(INPUT RECORDS):
-------

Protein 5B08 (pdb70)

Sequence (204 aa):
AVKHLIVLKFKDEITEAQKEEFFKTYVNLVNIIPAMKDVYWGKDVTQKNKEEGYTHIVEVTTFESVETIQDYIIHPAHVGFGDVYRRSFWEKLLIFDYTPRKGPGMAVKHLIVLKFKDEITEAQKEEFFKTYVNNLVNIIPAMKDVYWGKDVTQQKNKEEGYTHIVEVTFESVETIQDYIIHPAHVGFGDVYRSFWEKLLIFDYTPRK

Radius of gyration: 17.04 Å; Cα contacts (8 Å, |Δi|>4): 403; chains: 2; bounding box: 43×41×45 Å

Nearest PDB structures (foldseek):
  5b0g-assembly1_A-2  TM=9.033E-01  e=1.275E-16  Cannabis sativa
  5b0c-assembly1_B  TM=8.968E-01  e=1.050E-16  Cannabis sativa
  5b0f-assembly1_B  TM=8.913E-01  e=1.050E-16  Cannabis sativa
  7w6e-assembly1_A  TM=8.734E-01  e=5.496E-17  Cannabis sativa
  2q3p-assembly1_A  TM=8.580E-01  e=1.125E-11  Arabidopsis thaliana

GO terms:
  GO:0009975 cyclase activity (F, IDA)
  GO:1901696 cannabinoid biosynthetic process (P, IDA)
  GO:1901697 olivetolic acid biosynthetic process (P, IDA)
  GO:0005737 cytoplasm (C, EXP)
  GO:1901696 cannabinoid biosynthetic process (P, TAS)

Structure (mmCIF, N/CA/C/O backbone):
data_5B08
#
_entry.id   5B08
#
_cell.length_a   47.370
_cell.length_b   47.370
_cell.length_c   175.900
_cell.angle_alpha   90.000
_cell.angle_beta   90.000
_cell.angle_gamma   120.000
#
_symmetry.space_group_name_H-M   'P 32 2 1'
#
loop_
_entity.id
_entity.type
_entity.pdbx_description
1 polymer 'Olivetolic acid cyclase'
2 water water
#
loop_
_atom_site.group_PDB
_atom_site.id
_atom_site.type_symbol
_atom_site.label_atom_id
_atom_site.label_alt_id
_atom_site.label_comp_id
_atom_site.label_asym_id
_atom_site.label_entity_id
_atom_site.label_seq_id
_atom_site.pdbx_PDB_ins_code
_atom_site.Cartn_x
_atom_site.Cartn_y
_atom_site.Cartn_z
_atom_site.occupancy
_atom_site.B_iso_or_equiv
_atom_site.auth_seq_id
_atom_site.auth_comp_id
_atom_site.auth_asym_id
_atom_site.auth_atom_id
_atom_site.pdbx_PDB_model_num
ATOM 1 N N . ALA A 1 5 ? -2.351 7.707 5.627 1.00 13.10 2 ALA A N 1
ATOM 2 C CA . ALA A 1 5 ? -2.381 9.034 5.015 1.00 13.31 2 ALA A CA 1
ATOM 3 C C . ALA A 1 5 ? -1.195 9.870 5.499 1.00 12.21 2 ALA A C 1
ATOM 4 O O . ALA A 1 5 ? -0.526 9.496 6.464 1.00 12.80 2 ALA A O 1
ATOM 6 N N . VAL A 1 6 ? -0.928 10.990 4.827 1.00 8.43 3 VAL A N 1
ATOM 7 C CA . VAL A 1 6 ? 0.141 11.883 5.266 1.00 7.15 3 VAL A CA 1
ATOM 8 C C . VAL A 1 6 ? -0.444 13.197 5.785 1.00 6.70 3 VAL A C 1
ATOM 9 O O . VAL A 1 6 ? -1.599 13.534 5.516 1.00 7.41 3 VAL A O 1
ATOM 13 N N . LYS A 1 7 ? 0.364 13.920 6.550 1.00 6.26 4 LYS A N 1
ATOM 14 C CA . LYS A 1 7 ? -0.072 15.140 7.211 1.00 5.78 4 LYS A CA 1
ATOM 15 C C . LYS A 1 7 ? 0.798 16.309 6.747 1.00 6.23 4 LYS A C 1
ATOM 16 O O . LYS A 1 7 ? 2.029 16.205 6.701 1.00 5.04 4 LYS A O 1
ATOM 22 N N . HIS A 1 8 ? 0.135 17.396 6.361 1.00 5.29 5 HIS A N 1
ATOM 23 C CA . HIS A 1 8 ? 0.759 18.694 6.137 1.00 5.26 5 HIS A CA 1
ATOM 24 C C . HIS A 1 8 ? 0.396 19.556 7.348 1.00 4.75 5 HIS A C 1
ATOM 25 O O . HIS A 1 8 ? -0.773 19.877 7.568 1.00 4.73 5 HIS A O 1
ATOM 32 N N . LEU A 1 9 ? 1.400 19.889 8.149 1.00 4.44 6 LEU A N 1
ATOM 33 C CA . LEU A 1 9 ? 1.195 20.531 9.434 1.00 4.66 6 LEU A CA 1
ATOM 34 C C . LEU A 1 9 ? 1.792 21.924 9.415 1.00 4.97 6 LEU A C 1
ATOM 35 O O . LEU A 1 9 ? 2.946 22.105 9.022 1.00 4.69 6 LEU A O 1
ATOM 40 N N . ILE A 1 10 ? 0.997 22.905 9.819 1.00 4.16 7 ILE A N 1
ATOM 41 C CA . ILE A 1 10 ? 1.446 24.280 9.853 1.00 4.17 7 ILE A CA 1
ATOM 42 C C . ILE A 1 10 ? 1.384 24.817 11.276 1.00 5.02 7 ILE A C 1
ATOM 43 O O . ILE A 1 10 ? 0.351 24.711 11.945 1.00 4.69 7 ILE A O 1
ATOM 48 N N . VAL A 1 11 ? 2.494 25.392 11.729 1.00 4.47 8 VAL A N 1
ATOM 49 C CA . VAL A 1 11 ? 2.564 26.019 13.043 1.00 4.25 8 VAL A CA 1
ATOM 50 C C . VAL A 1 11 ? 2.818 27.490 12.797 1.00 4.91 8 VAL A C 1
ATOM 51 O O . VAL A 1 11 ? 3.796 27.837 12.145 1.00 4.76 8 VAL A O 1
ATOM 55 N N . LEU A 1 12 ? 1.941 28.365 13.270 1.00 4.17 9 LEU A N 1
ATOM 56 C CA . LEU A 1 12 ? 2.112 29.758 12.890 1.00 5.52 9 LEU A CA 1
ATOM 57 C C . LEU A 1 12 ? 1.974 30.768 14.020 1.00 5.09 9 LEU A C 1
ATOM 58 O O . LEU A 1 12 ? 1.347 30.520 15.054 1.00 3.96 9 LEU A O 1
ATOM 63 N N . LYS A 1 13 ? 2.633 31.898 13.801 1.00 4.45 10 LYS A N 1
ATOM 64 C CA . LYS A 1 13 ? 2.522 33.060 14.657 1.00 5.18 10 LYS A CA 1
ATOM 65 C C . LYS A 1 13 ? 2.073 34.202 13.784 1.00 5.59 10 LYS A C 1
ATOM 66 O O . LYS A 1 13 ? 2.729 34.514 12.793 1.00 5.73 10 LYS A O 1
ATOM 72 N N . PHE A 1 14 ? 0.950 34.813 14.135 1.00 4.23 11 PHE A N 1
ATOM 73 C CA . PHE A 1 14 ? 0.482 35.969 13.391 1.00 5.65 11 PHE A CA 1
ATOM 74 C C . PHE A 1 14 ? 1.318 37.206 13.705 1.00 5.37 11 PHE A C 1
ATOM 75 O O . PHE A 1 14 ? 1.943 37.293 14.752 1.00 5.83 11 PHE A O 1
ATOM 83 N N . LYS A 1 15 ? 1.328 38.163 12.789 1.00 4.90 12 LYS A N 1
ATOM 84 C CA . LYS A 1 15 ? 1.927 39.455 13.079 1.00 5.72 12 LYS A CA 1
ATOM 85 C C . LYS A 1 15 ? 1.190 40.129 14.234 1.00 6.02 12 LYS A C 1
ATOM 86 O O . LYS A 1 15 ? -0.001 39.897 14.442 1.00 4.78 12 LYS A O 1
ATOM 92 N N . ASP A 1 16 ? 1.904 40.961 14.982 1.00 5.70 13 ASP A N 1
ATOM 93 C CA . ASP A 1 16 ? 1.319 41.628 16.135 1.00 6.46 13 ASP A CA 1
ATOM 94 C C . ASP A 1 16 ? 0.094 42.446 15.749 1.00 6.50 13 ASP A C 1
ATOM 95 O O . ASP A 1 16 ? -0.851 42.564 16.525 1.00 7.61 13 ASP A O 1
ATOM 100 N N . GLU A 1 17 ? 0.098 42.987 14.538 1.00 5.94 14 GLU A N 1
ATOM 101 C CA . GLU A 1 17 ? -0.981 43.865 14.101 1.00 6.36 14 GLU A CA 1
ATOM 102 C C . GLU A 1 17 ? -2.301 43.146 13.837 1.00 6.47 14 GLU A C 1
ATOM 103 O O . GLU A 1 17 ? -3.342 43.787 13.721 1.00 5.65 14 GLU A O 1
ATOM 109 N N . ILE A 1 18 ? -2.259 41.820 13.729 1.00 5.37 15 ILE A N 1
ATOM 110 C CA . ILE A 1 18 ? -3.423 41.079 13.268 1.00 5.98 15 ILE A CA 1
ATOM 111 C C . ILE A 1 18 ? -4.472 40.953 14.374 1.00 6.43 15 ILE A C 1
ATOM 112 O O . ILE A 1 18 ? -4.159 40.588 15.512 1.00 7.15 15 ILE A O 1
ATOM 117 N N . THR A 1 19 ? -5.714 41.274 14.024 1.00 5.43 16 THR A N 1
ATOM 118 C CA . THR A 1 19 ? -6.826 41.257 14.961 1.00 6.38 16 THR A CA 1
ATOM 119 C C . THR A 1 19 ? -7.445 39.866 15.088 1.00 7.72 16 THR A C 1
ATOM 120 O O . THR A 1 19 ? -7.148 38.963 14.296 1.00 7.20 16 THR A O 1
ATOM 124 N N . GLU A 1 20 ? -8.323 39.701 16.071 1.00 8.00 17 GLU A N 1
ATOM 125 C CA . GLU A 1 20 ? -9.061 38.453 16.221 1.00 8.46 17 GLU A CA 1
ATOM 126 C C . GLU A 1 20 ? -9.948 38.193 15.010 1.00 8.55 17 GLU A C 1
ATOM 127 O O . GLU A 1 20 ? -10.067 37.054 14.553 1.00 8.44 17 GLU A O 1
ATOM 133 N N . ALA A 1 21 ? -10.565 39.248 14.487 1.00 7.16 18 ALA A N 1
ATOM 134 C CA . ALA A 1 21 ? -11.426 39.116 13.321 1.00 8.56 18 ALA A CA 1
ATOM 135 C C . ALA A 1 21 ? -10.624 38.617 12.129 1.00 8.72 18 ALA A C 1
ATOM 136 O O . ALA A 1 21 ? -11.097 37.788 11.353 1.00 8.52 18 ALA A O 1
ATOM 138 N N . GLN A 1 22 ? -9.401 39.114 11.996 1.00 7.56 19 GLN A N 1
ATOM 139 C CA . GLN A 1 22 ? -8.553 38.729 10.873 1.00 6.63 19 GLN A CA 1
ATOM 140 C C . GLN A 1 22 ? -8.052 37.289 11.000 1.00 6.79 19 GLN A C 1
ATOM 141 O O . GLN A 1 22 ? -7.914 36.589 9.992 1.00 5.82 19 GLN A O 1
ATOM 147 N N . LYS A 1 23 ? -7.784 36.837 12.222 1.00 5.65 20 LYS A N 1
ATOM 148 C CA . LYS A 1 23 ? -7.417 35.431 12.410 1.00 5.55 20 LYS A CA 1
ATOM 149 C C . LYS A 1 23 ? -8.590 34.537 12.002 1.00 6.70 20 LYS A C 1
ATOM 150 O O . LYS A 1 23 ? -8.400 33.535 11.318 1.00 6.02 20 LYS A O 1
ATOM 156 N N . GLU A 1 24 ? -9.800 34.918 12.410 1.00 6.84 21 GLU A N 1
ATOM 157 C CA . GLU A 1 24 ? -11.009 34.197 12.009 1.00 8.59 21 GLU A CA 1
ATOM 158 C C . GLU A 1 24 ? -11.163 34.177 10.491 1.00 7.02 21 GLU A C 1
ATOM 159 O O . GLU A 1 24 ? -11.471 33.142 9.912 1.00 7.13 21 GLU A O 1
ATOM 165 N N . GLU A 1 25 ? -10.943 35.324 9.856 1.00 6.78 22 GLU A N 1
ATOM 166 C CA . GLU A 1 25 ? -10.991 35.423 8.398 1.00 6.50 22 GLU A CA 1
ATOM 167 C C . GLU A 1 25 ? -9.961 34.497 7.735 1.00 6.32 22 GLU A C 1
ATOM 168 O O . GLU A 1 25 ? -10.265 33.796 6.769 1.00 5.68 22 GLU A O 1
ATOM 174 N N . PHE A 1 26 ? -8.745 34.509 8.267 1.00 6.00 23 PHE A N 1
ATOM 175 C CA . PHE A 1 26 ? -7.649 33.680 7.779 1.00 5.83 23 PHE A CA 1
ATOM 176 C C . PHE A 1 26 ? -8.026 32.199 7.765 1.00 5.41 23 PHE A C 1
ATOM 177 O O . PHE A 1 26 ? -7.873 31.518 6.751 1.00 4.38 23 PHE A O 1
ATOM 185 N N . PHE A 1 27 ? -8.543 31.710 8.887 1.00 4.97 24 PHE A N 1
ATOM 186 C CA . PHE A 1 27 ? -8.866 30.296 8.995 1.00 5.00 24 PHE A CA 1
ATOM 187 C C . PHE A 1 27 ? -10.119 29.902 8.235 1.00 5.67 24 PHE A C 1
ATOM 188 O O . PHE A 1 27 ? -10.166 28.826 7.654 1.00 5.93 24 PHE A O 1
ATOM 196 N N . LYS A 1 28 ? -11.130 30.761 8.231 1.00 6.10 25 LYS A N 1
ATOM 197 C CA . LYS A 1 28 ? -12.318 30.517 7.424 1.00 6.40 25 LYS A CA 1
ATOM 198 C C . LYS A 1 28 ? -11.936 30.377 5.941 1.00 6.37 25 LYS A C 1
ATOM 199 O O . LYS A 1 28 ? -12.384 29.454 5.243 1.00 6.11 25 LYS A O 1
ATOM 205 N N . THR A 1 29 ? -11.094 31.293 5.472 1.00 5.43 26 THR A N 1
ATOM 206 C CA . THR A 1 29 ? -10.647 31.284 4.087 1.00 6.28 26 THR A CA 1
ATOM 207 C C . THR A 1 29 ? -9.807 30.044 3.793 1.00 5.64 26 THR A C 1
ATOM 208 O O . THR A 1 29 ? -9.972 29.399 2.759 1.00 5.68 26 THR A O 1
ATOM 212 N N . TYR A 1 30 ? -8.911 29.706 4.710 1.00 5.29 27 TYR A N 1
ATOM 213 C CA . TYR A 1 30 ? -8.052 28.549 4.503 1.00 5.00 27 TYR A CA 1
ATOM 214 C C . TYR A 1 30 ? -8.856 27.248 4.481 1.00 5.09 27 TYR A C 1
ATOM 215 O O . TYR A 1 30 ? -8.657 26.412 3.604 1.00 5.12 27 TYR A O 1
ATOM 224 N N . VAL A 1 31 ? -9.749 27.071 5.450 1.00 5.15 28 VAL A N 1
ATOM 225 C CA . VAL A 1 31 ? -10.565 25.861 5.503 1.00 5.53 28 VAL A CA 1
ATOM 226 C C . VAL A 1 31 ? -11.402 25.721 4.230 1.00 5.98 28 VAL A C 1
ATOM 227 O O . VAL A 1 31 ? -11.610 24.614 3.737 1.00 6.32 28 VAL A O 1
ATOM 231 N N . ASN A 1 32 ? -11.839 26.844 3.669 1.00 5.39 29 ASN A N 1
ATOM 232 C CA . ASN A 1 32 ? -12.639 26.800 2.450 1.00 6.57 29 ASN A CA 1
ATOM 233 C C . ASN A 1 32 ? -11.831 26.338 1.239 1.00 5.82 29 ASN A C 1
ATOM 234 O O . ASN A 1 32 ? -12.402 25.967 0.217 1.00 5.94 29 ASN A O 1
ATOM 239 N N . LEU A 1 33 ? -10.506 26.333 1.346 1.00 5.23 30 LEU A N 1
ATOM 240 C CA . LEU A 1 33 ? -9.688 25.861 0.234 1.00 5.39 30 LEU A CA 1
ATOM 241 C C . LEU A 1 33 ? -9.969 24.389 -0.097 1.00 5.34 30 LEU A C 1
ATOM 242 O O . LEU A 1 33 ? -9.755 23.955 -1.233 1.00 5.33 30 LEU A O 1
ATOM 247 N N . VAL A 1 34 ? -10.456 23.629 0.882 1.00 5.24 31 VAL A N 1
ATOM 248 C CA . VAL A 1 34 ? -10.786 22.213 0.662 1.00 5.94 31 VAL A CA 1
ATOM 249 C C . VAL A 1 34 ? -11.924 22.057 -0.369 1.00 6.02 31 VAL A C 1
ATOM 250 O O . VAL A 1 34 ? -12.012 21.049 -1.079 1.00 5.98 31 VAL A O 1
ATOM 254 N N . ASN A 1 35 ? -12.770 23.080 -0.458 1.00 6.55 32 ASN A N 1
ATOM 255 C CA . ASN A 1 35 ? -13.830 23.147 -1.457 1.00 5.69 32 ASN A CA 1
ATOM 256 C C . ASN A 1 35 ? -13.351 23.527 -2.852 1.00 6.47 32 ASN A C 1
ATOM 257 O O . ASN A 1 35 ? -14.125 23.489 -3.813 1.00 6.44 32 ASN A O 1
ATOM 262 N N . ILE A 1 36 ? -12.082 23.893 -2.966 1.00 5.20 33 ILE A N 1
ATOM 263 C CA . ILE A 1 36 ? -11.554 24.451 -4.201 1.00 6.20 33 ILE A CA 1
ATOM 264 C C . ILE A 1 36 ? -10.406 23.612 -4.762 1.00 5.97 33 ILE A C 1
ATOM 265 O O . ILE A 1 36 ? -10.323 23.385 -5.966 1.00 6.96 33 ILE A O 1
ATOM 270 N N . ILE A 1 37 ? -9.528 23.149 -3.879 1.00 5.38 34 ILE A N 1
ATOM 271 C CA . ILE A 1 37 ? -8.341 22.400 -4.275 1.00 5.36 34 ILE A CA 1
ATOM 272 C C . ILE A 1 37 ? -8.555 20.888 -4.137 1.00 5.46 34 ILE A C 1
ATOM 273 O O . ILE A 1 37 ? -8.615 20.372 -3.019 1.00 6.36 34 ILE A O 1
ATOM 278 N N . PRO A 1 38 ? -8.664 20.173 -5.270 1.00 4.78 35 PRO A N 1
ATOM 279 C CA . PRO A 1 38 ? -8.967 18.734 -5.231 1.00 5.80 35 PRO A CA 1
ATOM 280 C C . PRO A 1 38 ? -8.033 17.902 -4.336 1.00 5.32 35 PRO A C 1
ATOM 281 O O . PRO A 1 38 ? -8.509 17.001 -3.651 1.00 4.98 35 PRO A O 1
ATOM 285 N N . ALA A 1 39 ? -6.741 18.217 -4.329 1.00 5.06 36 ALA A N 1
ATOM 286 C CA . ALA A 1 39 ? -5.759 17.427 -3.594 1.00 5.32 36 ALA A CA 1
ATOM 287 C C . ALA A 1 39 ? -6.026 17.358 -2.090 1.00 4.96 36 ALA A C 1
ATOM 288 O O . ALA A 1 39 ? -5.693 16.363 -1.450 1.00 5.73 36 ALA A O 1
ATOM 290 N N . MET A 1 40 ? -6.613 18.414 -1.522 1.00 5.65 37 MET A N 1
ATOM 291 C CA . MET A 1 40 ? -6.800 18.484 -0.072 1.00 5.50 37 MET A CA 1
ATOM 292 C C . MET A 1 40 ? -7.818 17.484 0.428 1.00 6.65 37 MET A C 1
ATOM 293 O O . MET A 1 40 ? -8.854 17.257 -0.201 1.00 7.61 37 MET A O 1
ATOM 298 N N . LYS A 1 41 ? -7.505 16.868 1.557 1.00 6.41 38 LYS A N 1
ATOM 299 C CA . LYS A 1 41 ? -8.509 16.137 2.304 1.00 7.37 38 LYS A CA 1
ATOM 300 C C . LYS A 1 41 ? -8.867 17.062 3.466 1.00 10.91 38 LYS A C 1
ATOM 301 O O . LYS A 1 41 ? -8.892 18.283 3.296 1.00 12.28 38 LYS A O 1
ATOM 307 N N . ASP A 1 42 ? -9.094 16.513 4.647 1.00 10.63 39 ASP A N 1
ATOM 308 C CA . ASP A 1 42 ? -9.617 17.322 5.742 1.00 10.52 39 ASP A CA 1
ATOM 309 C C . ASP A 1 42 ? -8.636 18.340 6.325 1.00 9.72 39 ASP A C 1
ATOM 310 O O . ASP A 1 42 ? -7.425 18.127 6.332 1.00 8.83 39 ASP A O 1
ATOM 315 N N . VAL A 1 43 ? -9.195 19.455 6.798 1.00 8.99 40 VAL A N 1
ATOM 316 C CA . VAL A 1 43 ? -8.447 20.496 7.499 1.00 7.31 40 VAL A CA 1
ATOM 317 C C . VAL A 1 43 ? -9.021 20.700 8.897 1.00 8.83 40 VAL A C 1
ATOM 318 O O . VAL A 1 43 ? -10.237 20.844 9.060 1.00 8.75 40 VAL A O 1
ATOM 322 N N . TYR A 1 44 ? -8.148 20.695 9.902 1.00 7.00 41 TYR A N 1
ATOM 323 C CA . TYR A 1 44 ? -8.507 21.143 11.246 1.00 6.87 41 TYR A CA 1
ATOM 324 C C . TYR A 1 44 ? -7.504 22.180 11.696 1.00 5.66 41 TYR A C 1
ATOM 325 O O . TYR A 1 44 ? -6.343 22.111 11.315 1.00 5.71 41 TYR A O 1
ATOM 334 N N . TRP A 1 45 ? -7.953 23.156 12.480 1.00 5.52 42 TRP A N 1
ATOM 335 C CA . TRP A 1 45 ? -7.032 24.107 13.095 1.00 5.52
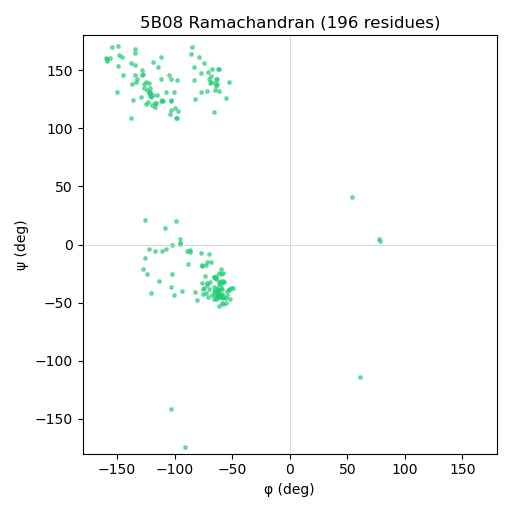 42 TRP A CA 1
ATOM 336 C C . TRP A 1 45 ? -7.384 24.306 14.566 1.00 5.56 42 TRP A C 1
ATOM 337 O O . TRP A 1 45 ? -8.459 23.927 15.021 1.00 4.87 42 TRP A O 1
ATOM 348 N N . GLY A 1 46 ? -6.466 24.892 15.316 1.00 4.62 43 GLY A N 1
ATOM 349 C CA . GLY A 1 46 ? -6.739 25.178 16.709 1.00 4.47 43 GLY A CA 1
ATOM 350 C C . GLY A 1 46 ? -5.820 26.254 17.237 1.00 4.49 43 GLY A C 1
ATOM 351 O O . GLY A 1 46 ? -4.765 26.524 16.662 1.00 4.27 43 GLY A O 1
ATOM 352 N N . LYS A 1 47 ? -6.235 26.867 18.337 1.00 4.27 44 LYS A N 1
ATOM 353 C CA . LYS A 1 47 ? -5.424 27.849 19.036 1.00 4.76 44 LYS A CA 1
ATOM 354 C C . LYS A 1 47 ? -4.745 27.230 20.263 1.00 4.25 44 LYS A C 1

-------

(WORK INSTRUCTIONS): Lines containing the word "acid": copy every one of them from the records above.

(FINISHED EXERCISE):
  GO:1901697 olivetolic acid biosynthetic process (P, IDA)
1 polymer 'Olivetolic acid cyclase'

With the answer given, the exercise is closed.